Глотов помолчал и улыбнулся:
- В поступке. В том, как ты поступил. И - как с тобой...
- Ну и что? - снова не понял он.
- А то... - Глотов снова скрипнул протезом, поднялся, подхватил по пути костыль и засобирался исчезать в воздухе. Лёва уже знал, что и как произойдет с ночным гостем, но хотел успеть прояснить головоломку. Грек подвел итог незваного визита. - В этом нет любви ни с чьей стороны. Так, филия, может, небольшая проскочит. Не более...
- Кто? - Лёва окончательно запутался и собрался переспросить грека, но тот растаял в аэропортовском полумраке вместе с костылем и протезом быстрее, чем успел бросить напоследок: - Потом у другого Глотова узнаешь. Он куда надо направит...

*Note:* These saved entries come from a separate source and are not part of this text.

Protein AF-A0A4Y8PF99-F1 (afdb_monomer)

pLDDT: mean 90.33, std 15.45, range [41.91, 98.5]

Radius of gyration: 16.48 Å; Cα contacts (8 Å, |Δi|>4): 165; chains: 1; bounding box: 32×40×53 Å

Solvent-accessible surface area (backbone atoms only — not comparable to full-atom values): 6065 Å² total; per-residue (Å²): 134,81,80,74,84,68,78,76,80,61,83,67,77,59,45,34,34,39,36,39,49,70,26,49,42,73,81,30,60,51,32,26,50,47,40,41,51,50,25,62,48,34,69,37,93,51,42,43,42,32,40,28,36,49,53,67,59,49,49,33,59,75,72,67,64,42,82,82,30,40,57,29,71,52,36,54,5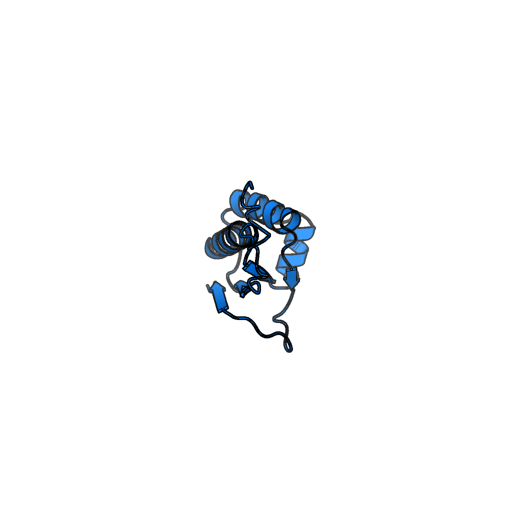3,21,53,50,45,28,60,76,55,63,50,48,74,34,58,54,82,73,87,90,66,89,59,80,42,80,47,78,36,62,121

Secondary structure (DSSP, 8-state):
-------------PEEEEEEE-S-TTT-THHHHHHHHHHHHHT-TTEEEEEE--HHHHHHHHTT--TTSTTHHHHHHHHHHHHHTT-EEESS--SS---SEEEEE--

Foldseek 3Di:
DPPPPPDVPPPPAAAEEEEEEPDDQLPDCLNLVSLLVLLVQLPDPRHQYEYEDAPVVVVCLVVVNSPNGDPSVSVVVSSVSCVVSVHHYHNDDDDPDDGPYYHYRHD

Organism: NCBI:txid2795386

Mean predicted aligned error: 6.11 Å

Structure (mmCIF, N/CA/C/O backbone):
data_AF-A0A4Y8PF99-F1
#
_entry.id   AF-A0A4Y8PF99-F1
#
loop_
_atom_site.group_PDB
_atom_site.id
_atom_site.type_symbol
_atom_site.label_atom_id
_atom_site.label_alt_id
_atom_site.label_comp_id
_atom_site.label_asym_id
_atom_site.label_entity_id
_atom_site.label_seq_id
_atom_site.pdbx_PDB_ins_code
_atom_site.Cartn_x
_atom_site.Cartn_y
_atom_site.Cartn_z
_atom_site.occupancy
_atom_site.B_iso_or_equiv
_atom_site.auth_seq_id
_atom_site.auth_comp_id
_atom_site.auth_asym_id
_atom_site.auth_atom_id
_atom_site.pdbx_PDB_model_num
ATOM 1 N N . MET A 1 1 ? -14.309 29.578 39.399 1.00 42.25 1 MET A N 1
ATOM 2 C CA . MET A 1 1 ? -14.684 28.306 38.746 1.00 42.25 1 MET A CA 1
ATOM 3 C C . MET A 1 1 ? -14.215 28.364 37.309 1.00 42.25 1 MET A C 1
ATOM 5 O O . MET A 1 1 ? -14.899 28.921 36.460 1.00 42.25 1 MET A O 1
ATOM 9 N N . ILE A 1 2 ? -12.999 27.884 37.070 1.00 44.91 2 ILE A N 1
ATOM 10 C CA . ILE A 1 2 ? -12.495 27.665 35.717 1.00 44.91 2 ILE A CA 1
ATOM 11 C C . ILE A 1 2 ? -13.313 26.489 35.190 1.00 44.91 2 ILE A C 1
ATOM 13 O O . ILE A 1 2 ? -13.346 25.439 35.830 1.00 44.91 2 ILE A O 1
ATOM 17 N N . LYS A 1 3 ? -14.056 26.695 34.098 1.00 47.53 3 LYS A N 1
ATOM 18 C CA . LYS A 1 3 ? -14.677 25.590 33.372 1.00 47.53 3 LYS A CA 1
ATOM 19 C C . LYS A 1 3 ? -13.525 24.729 32.874 1.00 47.53 3 LYS A C 1
ATOM 21 O O . LYS A 1 3 ? -12.850 25.091 31.917 1.00 47.53 3 LYS A O 1
ATOM 26 N N . GLU A 1 4 ? -13.256 23.640 33.581 1.00 45.50 4 GLU A N 1
ATOM 27 C CA . GLU A 1 4 ? -12.525 22.519 33.022 1.00 45.50 4 GLU A CA 1
ATOM 28 C C . GLU A 1 4 ? -13.254 22.163 31.725 1.00 45.50 4 GLU A C 1
ATOM 30 O O . GLU A 1 4 ? -14.383 21.666 31.767 1.00 45.50 4 GLU A O 1
ATOM 35 N N . ASN A 1 5 ? -12.645 22.477 30.578 1.00 47.84 5 A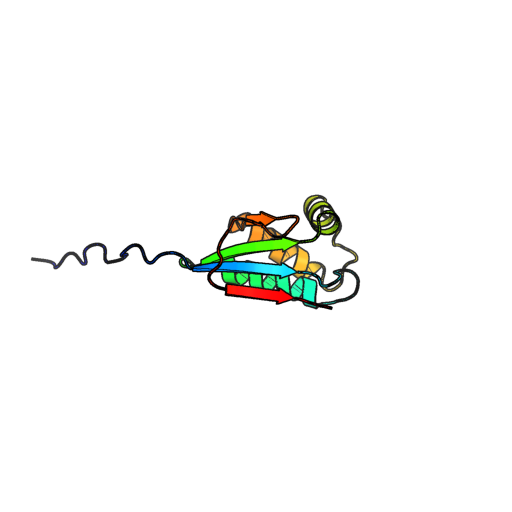SN A N 1
ATOM 36 C CA . ASN A 1 5 ? -12.995 21.875 29.296 1.00 47.84 5 ASN A CA 1
ATOM 37 C C . ASN A 1 5 ? -12.658 20.387 29.423 1.00 47.84 5 ASN A C 1
ATOM 39 O O . ASN A 1 5 ? -11.599 19.908 29.022 1.00 47.84 5 ASN A O 1
ATOM 43 N N . LYS A 1 6 ? -13.544 19.677 30.120 1.00 41.91 6 LYS A N 1
ATOM 44 C CA . LYS A 1 6 ? -13.564 18.236 30.257 1.00 41.91 6 LYS A CA 1
ATOM 45 C C . LYS A 1 6 ? -13.596 17.664 28.853 1.00 41.91 6 LYS A C 1
ATOM 47 O O . LYS A 1 6 ? -14.624 17.760 28.205 1.00 41.91 6 LYS A O 1
ATOM 52 N N . LYS A 1 7 ? -12.494 17.032 28.448 1.00 42.19 7 LYS A N 1
ATOM 53 C CA . LYS A 1 7 ? -12.523 15.681 27.869 1.00 42.19 7 LYS A CA 1
ATOM 54 C C . LYS A 1 7 ? -13.665 15.438 26.866 1.00 42.19 7 LYS A C 1
ATOM 56 O O . LYS A 1 7 ? -14.359 14.433 26.961 1.00 42.19 7 LYS A O 1
ATOM 61 N N . GLU A 1 8 ? -13.847 16.351 25.919 1.00 46.78 8 GLU A N 1
ATOM 62 C CA . GLU A 1 8 ? -14.693 16.148 24.739 1.00 46.78 8 GLU A CA 1
ATOM 63 C C . GLU A 1 8 ? -13.865 15.639 23.549 1.00 46.78 8 GLU A C 1
ATOM 65 O O . GLU A 1 8 ? -14.317 15.677 22.412 1.00 46.78 8 GLU A O 1
ATOM 70 N N . ASP A 1 9 ? -12.715 15.007 23.812 1.00 50.34 9 ASP A N 1
ATOM 71 C CA . ASP A 1 9 ? -12.306 13.847 23.012 1.00 50.34 9 ASP A CA 1
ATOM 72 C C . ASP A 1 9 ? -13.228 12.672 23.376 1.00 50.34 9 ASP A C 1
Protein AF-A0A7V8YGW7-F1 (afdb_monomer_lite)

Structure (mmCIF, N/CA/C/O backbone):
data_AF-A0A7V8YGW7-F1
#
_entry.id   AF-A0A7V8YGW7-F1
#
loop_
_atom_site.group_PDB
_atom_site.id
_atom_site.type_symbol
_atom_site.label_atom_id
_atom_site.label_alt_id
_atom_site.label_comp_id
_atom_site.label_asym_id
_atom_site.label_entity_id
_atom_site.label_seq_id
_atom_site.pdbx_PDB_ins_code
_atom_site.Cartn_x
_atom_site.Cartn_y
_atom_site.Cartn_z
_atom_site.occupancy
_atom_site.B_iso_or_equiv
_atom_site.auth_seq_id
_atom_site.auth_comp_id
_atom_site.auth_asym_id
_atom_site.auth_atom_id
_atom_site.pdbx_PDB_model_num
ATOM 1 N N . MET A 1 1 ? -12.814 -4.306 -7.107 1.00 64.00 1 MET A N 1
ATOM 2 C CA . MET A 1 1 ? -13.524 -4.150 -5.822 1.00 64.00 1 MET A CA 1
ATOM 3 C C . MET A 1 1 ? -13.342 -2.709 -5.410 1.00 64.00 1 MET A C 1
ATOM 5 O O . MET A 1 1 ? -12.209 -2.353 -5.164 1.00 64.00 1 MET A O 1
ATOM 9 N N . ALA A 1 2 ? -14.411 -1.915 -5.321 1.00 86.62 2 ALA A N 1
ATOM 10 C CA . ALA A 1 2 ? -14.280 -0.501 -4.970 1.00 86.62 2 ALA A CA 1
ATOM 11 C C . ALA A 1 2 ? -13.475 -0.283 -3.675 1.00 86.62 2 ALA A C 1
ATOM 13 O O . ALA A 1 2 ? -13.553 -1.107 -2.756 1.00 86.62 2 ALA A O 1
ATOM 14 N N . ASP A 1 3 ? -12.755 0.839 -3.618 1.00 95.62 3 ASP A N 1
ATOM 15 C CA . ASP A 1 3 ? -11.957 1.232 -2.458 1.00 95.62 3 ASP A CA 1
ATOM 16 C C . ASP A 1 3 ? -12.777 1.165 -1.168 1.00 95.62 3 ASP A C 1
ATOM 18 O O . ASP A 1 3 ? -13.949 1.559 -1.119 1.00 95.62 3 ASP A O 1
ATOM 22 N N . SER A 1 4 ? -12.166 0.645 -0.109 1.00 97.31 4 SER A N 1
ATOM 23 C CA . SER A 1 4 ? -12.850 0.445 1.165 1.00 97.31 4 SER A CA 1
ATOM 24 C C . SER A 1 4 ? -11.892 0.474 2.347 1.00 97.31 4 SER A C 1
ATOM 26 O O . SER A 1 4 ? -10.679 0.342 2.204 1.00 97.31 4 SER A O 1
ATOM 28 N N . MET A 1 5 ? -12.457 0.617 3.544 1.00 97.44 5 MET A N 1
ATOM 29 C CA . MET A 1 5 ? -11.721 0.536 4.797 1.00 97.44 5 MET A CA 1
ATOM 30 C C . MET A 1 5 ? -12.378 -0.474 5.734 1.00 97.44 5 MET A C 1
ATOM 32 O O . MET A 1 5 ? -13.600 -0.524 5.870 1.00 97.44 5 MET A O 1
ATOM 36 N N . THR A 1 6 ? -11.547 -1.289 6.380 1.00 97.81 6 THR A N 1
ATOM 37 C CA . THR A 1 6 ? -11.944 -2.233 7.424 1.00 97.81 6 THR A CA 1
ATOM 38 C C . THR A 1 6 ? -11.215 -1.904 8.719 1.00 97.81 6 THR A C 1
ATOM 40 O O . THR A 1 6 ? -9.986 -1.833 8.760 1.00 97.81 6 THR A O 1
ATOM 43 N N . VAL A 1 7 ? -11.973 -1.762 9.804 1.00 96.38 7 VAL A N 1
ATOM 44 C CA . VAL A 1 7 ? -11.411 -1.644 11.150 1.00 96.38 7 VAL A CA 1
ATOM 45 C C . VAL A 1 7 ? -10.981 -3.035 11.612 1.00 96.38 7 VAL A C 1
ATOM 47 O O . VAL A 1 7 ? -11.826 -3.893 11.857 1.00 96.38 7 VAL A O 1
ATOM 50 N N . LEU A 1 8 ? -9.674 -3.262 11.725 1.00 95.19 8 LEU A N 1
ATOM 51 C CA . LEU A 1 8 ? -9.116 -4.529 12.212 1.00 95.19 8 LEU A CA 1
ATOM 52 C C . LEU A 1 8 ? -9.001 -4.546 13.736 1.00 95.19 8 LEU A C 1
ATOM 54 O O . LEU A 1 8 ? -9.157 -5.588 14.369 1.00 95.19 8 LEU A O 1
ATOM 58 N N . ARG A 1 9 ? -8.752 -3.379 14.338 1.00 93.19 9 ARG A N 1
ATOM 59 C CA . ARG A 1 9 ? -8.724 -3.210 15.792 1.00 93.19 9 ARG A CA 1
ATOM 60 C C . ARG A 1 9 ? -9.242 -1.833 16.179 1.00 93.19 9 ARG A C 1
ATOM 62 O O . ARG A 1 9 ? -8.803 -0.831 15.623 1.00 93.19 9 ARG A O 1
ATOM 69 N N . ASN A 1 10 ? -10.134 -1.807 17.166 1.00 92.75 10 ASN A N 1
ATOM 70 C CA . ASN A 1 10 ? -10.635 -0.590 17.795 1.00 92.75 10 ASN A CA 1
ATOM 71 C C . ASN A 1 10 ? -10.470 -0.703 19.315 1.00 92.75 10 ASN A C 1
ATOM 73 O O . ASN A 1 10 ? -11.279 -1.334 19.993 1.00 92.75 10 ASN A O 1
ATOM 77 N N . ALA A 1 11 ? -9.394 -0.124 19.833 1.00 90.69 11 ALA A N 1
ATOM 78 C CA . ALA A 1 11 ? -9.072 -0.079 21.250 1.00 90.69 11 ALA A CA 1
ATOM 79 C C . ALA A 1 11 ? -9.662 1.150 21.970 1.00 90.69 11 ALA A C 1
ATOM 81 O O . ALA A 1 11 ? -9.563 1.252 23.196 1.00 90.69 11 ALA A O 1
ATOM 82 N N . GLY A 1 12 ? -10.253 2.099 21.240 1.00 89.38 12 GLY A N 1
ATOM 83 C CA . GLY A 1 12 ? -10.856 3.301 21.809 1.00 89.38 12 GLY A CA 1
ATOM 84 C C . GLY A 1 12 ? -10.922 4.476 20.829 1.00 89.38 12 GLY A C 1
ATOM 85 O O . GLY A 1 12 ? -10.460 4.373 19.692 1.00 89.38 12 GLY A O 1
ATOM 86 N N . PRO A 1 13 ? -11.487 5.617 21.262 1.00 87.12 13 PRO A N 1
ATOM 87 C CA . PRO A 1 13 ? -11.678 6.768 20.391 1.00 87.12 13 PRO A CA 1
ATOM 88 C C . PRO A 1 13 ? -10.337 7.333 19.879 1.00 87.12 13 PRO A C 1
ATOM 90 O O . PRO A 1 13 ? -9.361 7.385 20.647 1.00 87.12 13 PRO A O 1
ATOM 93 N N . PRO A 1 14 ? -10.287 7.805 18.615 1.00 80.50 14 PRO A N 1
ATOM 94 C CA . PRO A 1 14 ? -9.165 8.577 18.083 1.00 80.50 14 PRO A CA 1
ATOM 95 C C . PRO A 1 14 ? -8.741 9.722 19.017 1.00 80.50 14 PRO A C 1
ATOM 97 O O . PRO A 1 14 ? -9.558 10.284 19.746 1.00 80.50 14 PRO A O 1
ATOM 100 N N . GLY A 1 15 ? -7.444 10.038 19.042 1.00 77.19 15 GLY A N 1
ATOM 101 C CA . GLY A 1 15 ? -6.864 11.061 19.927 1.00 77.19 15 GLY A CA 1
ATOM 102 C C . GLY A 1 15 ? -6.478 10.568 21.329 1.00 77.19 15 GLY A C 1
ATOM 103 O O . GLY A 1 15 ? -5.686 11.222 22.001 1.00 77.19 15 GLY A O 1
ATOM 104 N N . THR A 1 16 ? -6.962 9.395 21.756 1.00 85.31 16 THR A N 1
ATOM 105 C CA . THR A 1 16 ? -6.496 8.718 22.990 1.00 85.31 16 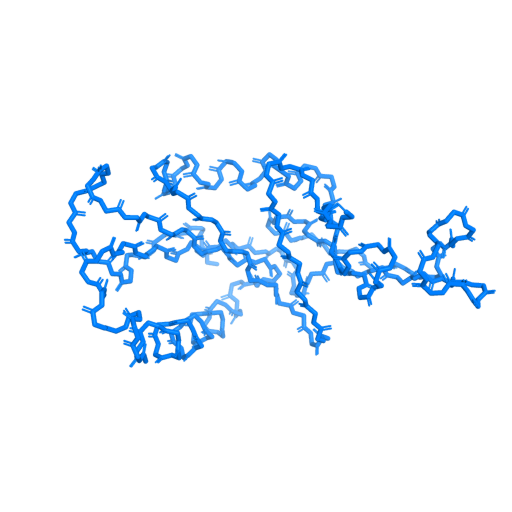THR A CA 1
ATOM 106 C C . THR A 1 16 ? -5.671 7.458 22.720 1.00 85.31 16 THR A C 1
ATOM 108 O O . THR A 1 16 ? -5.078 6.895 23.640 1.00 85.31 16 THR A O 1
ATOM 111 N N . LYS A 1 17 ? -5.645 7.016 21.457 1.00 90.00 17 LYS A N 1
ATOM 112 C CA . LYS A 1 17 ? -4.981 5.810 20.948 1.00 90.00 17 LYS A CA 1
ATOM 113 C C . LYS A 1 17 ? -4.116 6.164 19.746 1.00 90.00 17 LYS A C 1
ATOM 115 O O . LYS A 1 17 ? -4.348 7.188 19.104 1.00 90.00 17 LYS A O 1
ATOM 120 N N . ARG A 1 18 ? -3.145 5.305 19.438 1.00 91.38 18 ARG A N 1
ATOM 121 C CA . ARG A 1 18 ? -2.326 5.406 18.228 1.00 91.38 18 ARG A CA 1
ATOM 122 C C . ARG A 1 18 ? -3.076 4.746 17.074 1.00 91.38 18 ARG A C 1
ATOM 124 O O . ARG A 1 18 ? -3.361 3.553 17.119 1.00 91.38 18 ARG A O 1
ATOM 131 N N . ASN A 1 19 ? -3.433 5.529 16.069 1.00 93.88 19 ASN A N 1
ATOM 132 C CA . ASN A 1 19 ? -4.141 5.074 14.881 1.00 93.88 19 ASN A CA 1
ATOM 133 C C . ASN A 1 19 ? -3.133 4.706 13.790 1.00 93.88 19 ASN A C 1
ATOM 135 O O . ASN A 1 19 ? -2.321 5.543 13.398 1.00 93.88 19 ASN A O 1
ATOM 139 N N . ILE A 1 20 ? -3.204 3.480 13.285 1.00 94.94 20 ILE A N 1
ATOM 140 C CA . ILE A 1 20 ? -2.349 2.990 12.205 1.00 94.94 20 ILE A CA 1
ATOM 141 C C . ILE A 1 20 ? -3.226 2.729 10.986 1.00 94.94 20 ILE A C 1
ATOM 143 O O . ILE A 1 20 ? -4.164 1.930 11.054 1.00 94.94 20 ILE A O 1
ATOM 147 N N . ALA A 1 21 ? -2.916 3.396 9.880 1.00 97.06 21 ALA A N 1
ATOM 148 C CA . ALA A 1 21 ? -3.530 3.132 8.588 1.00 97.06 21 ALA A CA 1
ATOM 149 C C . ALA A 1 21 ? -2.609 2.237 7.758 1.00 97.06 21 ALA A C 1
ATOM 151 O O . ALA A 1 21 ? -1.442 2.557 7.546 1.00 97.06 21 ALA A O 1
ATOM 152 N N . VAL A 1 22 ? -3.139 1.114 7.286 1.00 97.69 22 VAL A N 1
ATOM 153 C CA . VAL A 1 22 ? -2.427 0.147 6.451 1.00 97.69 22 VAL A CA 1
ATOM 154 C C . VAL A 1 22 ? -3.023 0.219 5.056 1.00 97.69 22 VAL A C 1
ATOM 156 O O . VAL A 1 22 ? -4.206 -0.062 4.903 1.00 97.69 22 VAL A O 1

Других, правда, поступков, равных аттестатскому, кроме преданности бесконечной и рыбьей покорности, Лёве выявить за Любашей не удалось. Тем не менее, они поженились в семидесятом, когда Лёва успел привыкнуть к ней настолько, что это совершенно не отвлекало его от учебы на втором курсе филфака. Любаша же после второй неудачной попытки поступления на химический факультет педагогического продолжала трудиться там же лаборантом, перемывая бесчисленные пробирки в лаборатории органической химии. Денег молодой семье не хватало категорически, но замечать этого Любовь Львовна не желала. Червонцы иногда им подсовывал Илья Лазаревич из тех случайных гонораров, что удавалось заныкать от бдящей супруги. Проследить к тому времени денежный поток из восьмидесяти раскиданных по необъятной стране точек было делом весьма непростым. Шел восьмой год беспрерывного накопления благосостояния семейством живого классика Казарновского, точнее говоря, его жены, превращавшей бесчисленные ленинские профили в ограненные кусочки твердого углерода в минимальной оправе. Камни были разные: от высокой чистоты старинных голландцев до новых примовых якутов. Других, без тончайшей огранки и высочайшей дисперсии света, Любовь Львовна не признавала. Однажды, правда, Илья Лазаревич сделал робкую попытку притормозить страсть супруги к ювелирным алмазам, но потерпел, несмотря на занимаемое в семье величие, провальное поражение по всем статьям. В финале выговора мужу Любовь Львовна сменила гнев на милость:
- Ты лучше пиши, Илюша, пиши что-нибудь. Или с Горюновым еще раз поговори, пригласи его в гости, что ли. Посидите... Повспоминаете... А с этим делом я сама управлюсь. Как-нибудь уж...
С Любашей у Лёвы стало разлаживаться года через два, когда он основательно укрепился в кругу филфаковских интеллектуалок. В результате к началу четвертого курса разовые приключения писательского сына в общаге потихоньку начали перерастать в легкие романы, не затяжные, но с приятным ароматом, с коньяком, лимоном и умными разговорами. Любаша закусывала губу, но по обыкновению молчала. Она продолжала неистово штурмовать химический учебник для очередного поступления на педагогический, несмотря на то, что уже знала его внутреннее устройство вдоль и поперек. И все равно в момент экзамена ее просто сводило от страха судорогой и отпускало лишь после очередного неуда. Свекровь эти неудачи бесили как никого другого. Она понимала, конечно, что Любаша не виновата, что просто она - такая, ну... несмелая, что ли, робкая, одним словом, размазня. Такое отсутствие в невестке нужного огнеупорства вызывало в ней против всякой логики и здравого смысла не желание помочь и защитить, а, наоборот, - дополнительно подавить и еще добавить. Лёва со своей стороны уже особенно и не переживал: ни за свои измены, ни за Любашин институт. К чему дело шло - не было известно лишь Илье Лазаревичу, мало понимавшему в семейной паутине и вообще - в устройстве жизни внутри реальных границ, без призрачной ее драматургии. Когда Любовь Львовна с окончательной ясностью поняла, что брак этот - промежуточный, она на время ослабила семейные вожжи, чтобы дать невестке возможность все обдумать и сделать выводы самой.